As leis de 1901 e o retorno à vida contemplativa
Com as leis anti-congregacionistas do início do século XX, a existência do mosteiro é ameaçada. Em 1904, se procede ao inventário de seus bens: graças ao prestígio da escola de rendas, foi obtido um sursis. O pensionato foi fechado em 1907. Em 30 de junho de 1914, aparece o decreto de fechamento do mosteiro, mas a guerra o suspende oficialmente: uma parte do mosteiro é transformada em ambulatório e as religiosas ficam no local.

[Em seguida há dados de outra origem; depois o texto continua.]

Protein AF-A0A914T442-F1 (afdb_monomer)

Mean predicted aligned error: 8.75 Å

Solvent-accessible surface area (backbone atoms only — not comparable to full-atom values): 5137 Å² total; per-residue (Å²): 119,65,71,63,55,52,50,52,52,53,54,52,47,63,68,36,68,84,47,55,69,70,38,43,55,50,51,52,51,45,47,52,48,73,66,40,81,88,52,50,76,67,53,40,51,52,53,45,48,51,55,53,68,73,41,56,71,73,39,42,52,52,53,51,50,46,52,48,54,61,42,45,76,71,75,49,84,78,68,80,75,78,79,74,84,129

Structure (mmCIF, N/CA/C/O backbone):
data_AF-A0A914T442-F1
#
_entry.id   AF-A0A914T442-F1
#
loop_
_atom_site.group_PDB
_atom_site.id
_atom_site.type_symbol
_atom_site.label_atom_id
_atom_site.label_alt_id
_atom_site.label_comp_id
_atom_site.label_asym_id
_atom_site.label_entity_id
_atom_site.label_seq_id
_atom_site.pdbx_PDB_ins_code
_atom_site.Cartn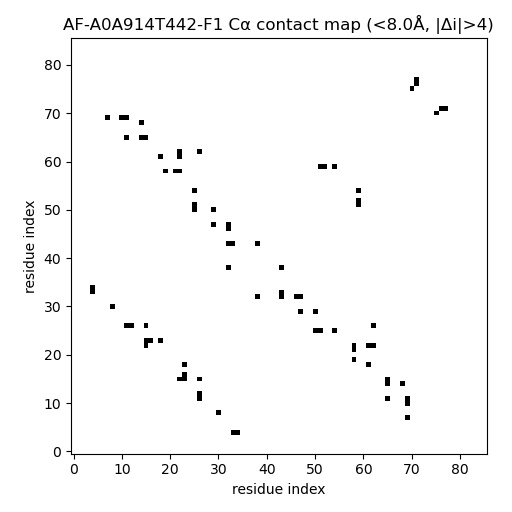_x
_atom_site.Cartn_y
_atom_site.Cartn_z
_atom_site.occupancy
_atom_site.B_iso_or_equiv
_atom_site.auth_seq_id
_atom_site.auth_comp_id
_atom_site.auth_asym_id
_atom_site.auth_atom_id
_atom_site.pdbx_PDB_model_num
ATOM 1 N N . MET A 1 1 ? 18.028 -1.275 -7.257 1.00 53.50 1 MET A N 1
ATOM 2 C CA . MET A 1 1 ? 16.618 -0.825 -7.378 1.00 53.50 1 MET A CA 1
ATOM 3 C C . MET A 1 1 ? 15.713 -1.434 -6.308 1.00 53.50 1 MET A C 1
ATOM 5 O O . MET A 1 1 ? 14.791 -0.753 -5.883 1.00 53.50 1 MET A O 1
ATOM 9 N N . GLU A 1 2 ? 15.975 -2.656 -5.830 1.00 60.00 2 GLU A N 1
ATOM 10 C CA . GLU A 1 2 ? 15.153 -3.309 -4.792 1.00 60.00 2 GLU A CA 1
ATOM 11 C C . GLU A 1 2 ? 15.176 -2.595 -3.436 1.00 60.00 2 GLU A C 1
ATOM 13 O O . GLU A 1 2 ? 14.120 -2.390 -2.848 1.00 60.00 2 GLU A O 1
ATOM 18 N N . SER A 1 3 ? 16.333 -2.098 -2.989 1.00 66.44 3 SER A N 1
ATOM 19 C CA . SER A 1 3 ? 16.478 -1.449 -1.674 1.00 66.44 3 SER A CA 1
ATOM 20 C C . SER A 1 3 ? 15.526 -0.262 -1.467 1.00 66.44 3 SER A C 1
ATOM 22 O O . SER A 1 3 ? 15.037 -0.038 -0.365 1.00 66.44 3 SER A O 1
ATOM 24 N N . MET A 1 4 ? 15.202 0.460 -2.543 1.00 65.19 4 MET A N 1
ATOM 25 C CA . MET A 1 4 ? 14.321 1.629 -2.493 1.00 65.19 4 MET A CA 1
ATOM 26 C C . MET A 1 4 ? 12.835 1.239 -2.426 1.00 65.19 4 MET A C 1
ATOM 28 O O . MET A 1 4 ? 12.039 1.930 -1.790 1.00 65.19 4 MET A O 1
ATOM 32 N N . LYS A 1 5 ? 12.448 0.111 -3.046 1.00 70.81 5 LYS A N 1
ATOM 33 C CA . LYS A 1 5 ? 11.083 -0.431 -2.936 1.00 70.81 5 LYS A CA 1
ATOM 34 C C . LYS A 1 5 ? 10.838 -0.977 -1.529 1.00 70.81 5 LYS A C 1
ATOM 36 O O . LYS A 1 5 ? 9.791 -0.702 -0.948 1.00 70.81 5 LYS A O 1
ATOM 41 N N . THR A 1 6 ? 11.814 -1.676 -0.958 1.00 75.62 6 THR A N 1
ATOM 42 C CA . THR A 1 6 ? 11.712 -2.260 0.385 1.00 75.62 6 THR A CA 1
ATOM 43 C C . THR A 1 6 ? 11.611 -1.190 1.473 1.00 75.62 6 THR A C 1
ATOM 45 O O . THR A 1 6 ? 10.761 -1.293 2.355 1.00 75.62 6 THR A O 1
ATOM 48 N N . GLU A 1 7 ? 12.398 -0.114 1.380 1.00 79.25 7 GLU A N 1
ATOM 49 C CA . GLU A 1 7 ? 12.333 0.995 2.341 1.00 79.25 7 GLU A CA 1
ATOM 50 C C . GLU A 1 7 ? 10.972 1.710 2.310 1.00 79.25 7 GLU A C 1
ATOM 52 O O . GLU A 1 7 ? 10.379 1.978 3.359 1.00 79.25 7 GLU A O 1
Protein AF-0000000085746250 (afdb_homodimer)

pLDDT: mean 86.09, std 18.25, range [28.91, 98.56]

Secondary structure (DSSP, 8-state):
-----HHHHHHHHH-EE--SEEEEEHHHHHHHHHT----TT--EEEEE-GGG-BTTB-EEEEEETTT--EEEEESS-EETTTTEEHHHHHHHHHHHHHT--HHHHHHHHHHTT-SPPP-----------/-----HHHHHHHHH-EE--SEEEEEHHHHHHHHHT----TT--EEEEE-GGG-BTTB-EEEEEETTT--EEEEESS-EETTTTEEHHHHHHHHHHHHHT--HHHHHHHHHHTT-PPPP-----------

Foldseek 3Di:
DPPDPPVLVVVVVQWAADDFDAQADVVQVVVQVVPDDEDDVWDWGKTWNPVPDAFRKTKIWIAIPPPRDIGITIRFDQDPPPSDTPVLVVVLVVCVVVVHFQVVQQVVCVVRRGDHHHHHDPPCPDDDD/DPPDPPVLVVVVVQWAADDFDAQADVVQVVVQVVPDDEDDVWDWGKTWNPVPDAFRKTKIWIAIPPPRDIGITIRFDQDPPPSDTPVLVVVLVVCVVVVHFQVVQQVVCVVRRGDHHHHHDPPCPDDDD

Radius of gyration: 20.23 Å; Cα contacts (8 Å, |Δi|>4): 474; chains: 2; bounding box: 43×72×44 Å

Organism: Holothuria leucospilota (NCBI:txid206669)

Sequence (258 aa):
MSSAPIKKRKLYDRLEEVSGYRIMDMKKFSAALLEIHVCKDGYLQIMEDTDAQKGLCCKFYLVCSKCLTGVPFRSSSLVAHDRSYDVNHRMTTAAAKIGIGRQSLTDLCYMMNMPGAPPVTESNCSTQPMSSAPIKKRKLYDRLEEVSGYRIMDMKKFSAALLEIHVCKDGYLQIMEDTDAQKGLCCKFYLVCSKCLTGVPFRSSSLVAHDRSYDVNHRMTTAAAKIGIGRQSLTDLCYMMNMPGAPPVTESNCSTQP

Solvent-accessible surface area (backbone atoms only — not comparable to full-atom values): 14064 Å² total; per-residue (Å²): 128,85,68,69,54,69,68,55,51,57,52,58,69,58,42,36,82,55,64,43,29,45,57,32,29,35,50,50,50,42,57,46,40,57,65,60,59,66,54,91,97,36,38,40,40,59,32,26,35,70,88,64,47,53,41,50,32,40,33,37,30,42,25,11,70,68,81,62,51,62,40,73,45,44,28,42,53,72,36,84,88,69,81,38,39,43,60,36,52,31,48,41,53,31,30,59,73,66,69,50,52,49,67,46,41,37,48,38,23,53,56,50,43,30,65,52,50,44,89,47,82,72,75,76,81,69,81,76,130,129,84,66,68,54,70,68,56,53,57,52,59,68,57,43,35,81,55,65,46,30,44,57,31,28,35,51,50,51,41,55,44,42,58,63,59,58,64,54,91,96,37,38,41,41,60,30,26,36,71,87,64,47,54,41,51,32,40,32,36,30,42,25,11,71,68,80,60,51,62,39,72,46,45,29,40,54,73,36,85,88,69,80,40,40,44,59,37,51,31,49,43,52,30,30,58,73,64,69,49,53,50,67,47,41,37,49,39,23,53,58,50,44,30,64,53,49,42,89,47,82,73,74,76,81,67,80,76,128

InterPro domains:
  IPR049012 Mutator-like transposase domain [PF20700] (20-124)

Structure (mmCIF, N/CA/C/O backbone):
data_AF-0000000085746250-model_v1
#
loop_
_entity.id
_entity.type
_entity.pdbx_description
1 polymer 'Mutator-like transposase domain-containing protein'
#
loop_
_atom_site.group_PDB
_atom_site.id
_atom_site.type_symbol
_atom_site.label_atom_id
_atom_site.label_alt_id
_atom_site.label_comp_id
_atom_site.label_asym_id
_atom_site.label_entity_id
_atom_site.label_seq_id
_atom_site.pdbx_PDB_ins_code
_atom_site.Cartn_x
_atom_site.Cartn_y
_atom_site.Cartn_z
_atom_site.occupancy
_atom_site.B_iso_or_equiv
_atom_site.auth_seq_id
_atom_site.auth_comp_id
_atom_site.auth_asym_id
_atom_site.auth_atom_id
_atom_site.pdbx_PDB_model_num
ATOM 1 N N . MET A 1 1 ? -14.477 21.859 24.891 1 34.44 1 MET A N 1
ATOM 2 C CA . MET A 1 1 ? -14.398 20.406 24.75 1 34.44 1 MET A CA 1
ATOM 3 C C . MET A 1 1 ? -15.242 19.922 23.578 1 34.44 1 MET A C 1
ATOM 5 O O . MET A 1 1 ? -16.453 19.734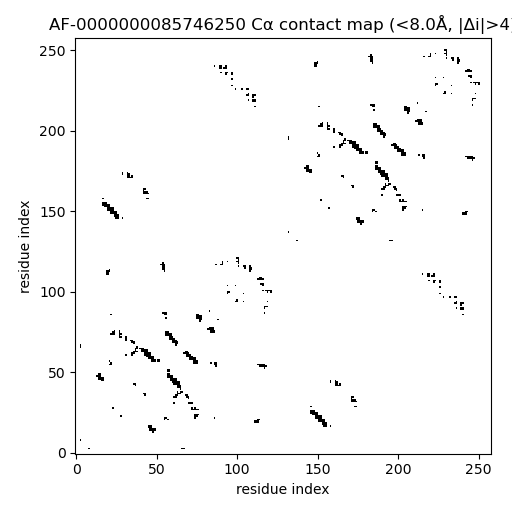 23.719 1 34.44 1 MET A O 1
ATOM 9 N N . SER A 1 2 ? -15.023 20.391 22.406 1 41.03 2 SER A N 1
ATOM 10 C CA . SER A 1 2 ? -15.859 20 21.281 1 41.03 2 SER A CA 1
ATOM 11 C C . SER A 1 2 ? -15.953 18.484 21.156 1 41.03 2 SER A C 1
ATOM 13 O O . SER A 1 2 ? -14.961 17.812 20.875 1 41.03 2 SER A O 1
ATOM 15 N N . SER A 1 3 ? -16.797 17.891 21.828 1 45.94 3 SER A N 1
ATOM 16 C CA . SER A 1 3 ? -17.156 16.469 21.812 1 45.94 3 SER A CA 1
ATOM 17 C C . SER A 1 3 ? -17.312 15.945 20.391 1 45.94 3 SER A C 1
ATOM 19 O O . SER A 1 3 ? -17.984 16.578 19.562 1 45.94 3 SER A O 1
ATOM 21 N N . ALA A 1 4 ? -16.281 15.312 19.859 1 53.88 4 ALA A N 1
ATOM 22 C CA . ALA A 1 4 ? -16.531 14.656 18.578 1 53.88 4 ALA A CA 1
ATOM 23 C C . ALA A 1 4 ? -17.938 14.07 18.516 1 53.88 4 ALA A C 1
ATOM 25 O O . ALA A 1 4 ? -18.453 13.602 19.531 1 53.88 4 ALA A O 1
ATOM 26 N N . PRO A 1 5 ? -18.75 14.539 17.562 1 56.53 5 PRO A N 1
ATOM 27 C CA . PRO A 1 5 ? -20.094 14 17.453 1 56.53 5 PRO A CA 1
ATOM 28 C C . PRO A 1 5 ? -20.141 12.492 17.703 1 56.53 5 PRO A C 1
ATOM 30 O O . PRO A 1 5 ? -19.172 11.781 17.422 1 56.53 5 PRO A O 1
ATOM 33 N N . ILE A 1 6 ? -21.062 12.07 18.516 1 51.94 6 ILE A N 1
ATOM 34 C CA . ILE A 1 6 ? -21.359 10.695 18.922 1 51.94 6 ILE A CA 1
ATOM 35 C C . ILE A 1 6 ? -21.094 9.742 17.75 1 51.94 6 ILE A C 1
ATOM 37 O O . ILE A 1 6 ? -20.516 8.664 17.953 1 51.94 6 ILE A O 1
ATOM 41 N N . LYS A 1 7 ? -21.453 10.242 16.641 1 56.53 7 LYS A N 1
ATOM 42 C CA . LYS A 1 7 ? -21.266 9.398 15.461 1 56.53 7 LYS A CA 1
ATOM 43 C C . LYS A 1 7 ? -19.781 9.188 15.156 1 56.53 7 LYS A C 1
ATOM 45 O O . LYS A 1 7 ? -19.375 8.094 14.766 1 56.53 7 LYS A O 1
ATOM 50 N N . LYS A 1 8 ? -19.016 10.141 15.305 1 61.66 8 LYS A N 1
ATOM 51 C CA . LYS A 1 8 ? -17.578 10.047 15.078 1 61.66 8 LYS A CA 1
ATOM 52 C C . LYS A 1 8 ? -16.922 9.102 16.094 1 61.66 8 LYS A C 1
ATOM 54 O O . LYS A 1 8 ? -16.047 8.32 15.734 1 61.66 8 LYS A O 1
ATOM 59 N N . ARG A 1 9 ? -17.438 9.117 17.281 1 61.59 9 ARG A N 1
ATOM 60 C CA . ARG A 1 9 ? -16.875 8.25 18.297 1 61.59 9 ARG A CA 1
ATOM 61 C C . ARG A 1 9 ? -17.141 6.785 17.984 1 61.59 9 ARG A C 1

A supressão do pensionato leva as monjas a retornar para a grande tradição monástica. Em 1912, o Ofício monástico substitui o Ofício romano e o título abacial é restaurado pela Santa Sé. A nova igreja abacial é dedicada em 1933.
Durante a 2ª Guerra Mundial, o mosteiro sofre o bombardeiro de 6 de junho de 1944. Três monjas sucumbem, as outras encontram asilo na “Antiga Misericórdia” de Séez durante 14 anos. Foi a Madre São Leão Chaplain, abadessa de 1940 a 1964, que assegurou a unidade da comunidade nessas circunstâncias difíceis e pode reconstruir o mosteiro. Em 26 de julho de 1958, retornam a Argentan, em uma construção nova, situada às margens do Orne. A dedicação da igreja teve lugar no dia 17 de setembro de 1962.
A comunidade conta agora com 46 monjas, que desejam cultivar a herança dos séculos passados e continuar a servir a Deus Nosso Senhor.
É impressionante que após 1.241 anos de seu falecimento, Santa Oportuna continue tão presente. Que ela inspire o seu ideal monástico em muitas jovens almas de nossos dias!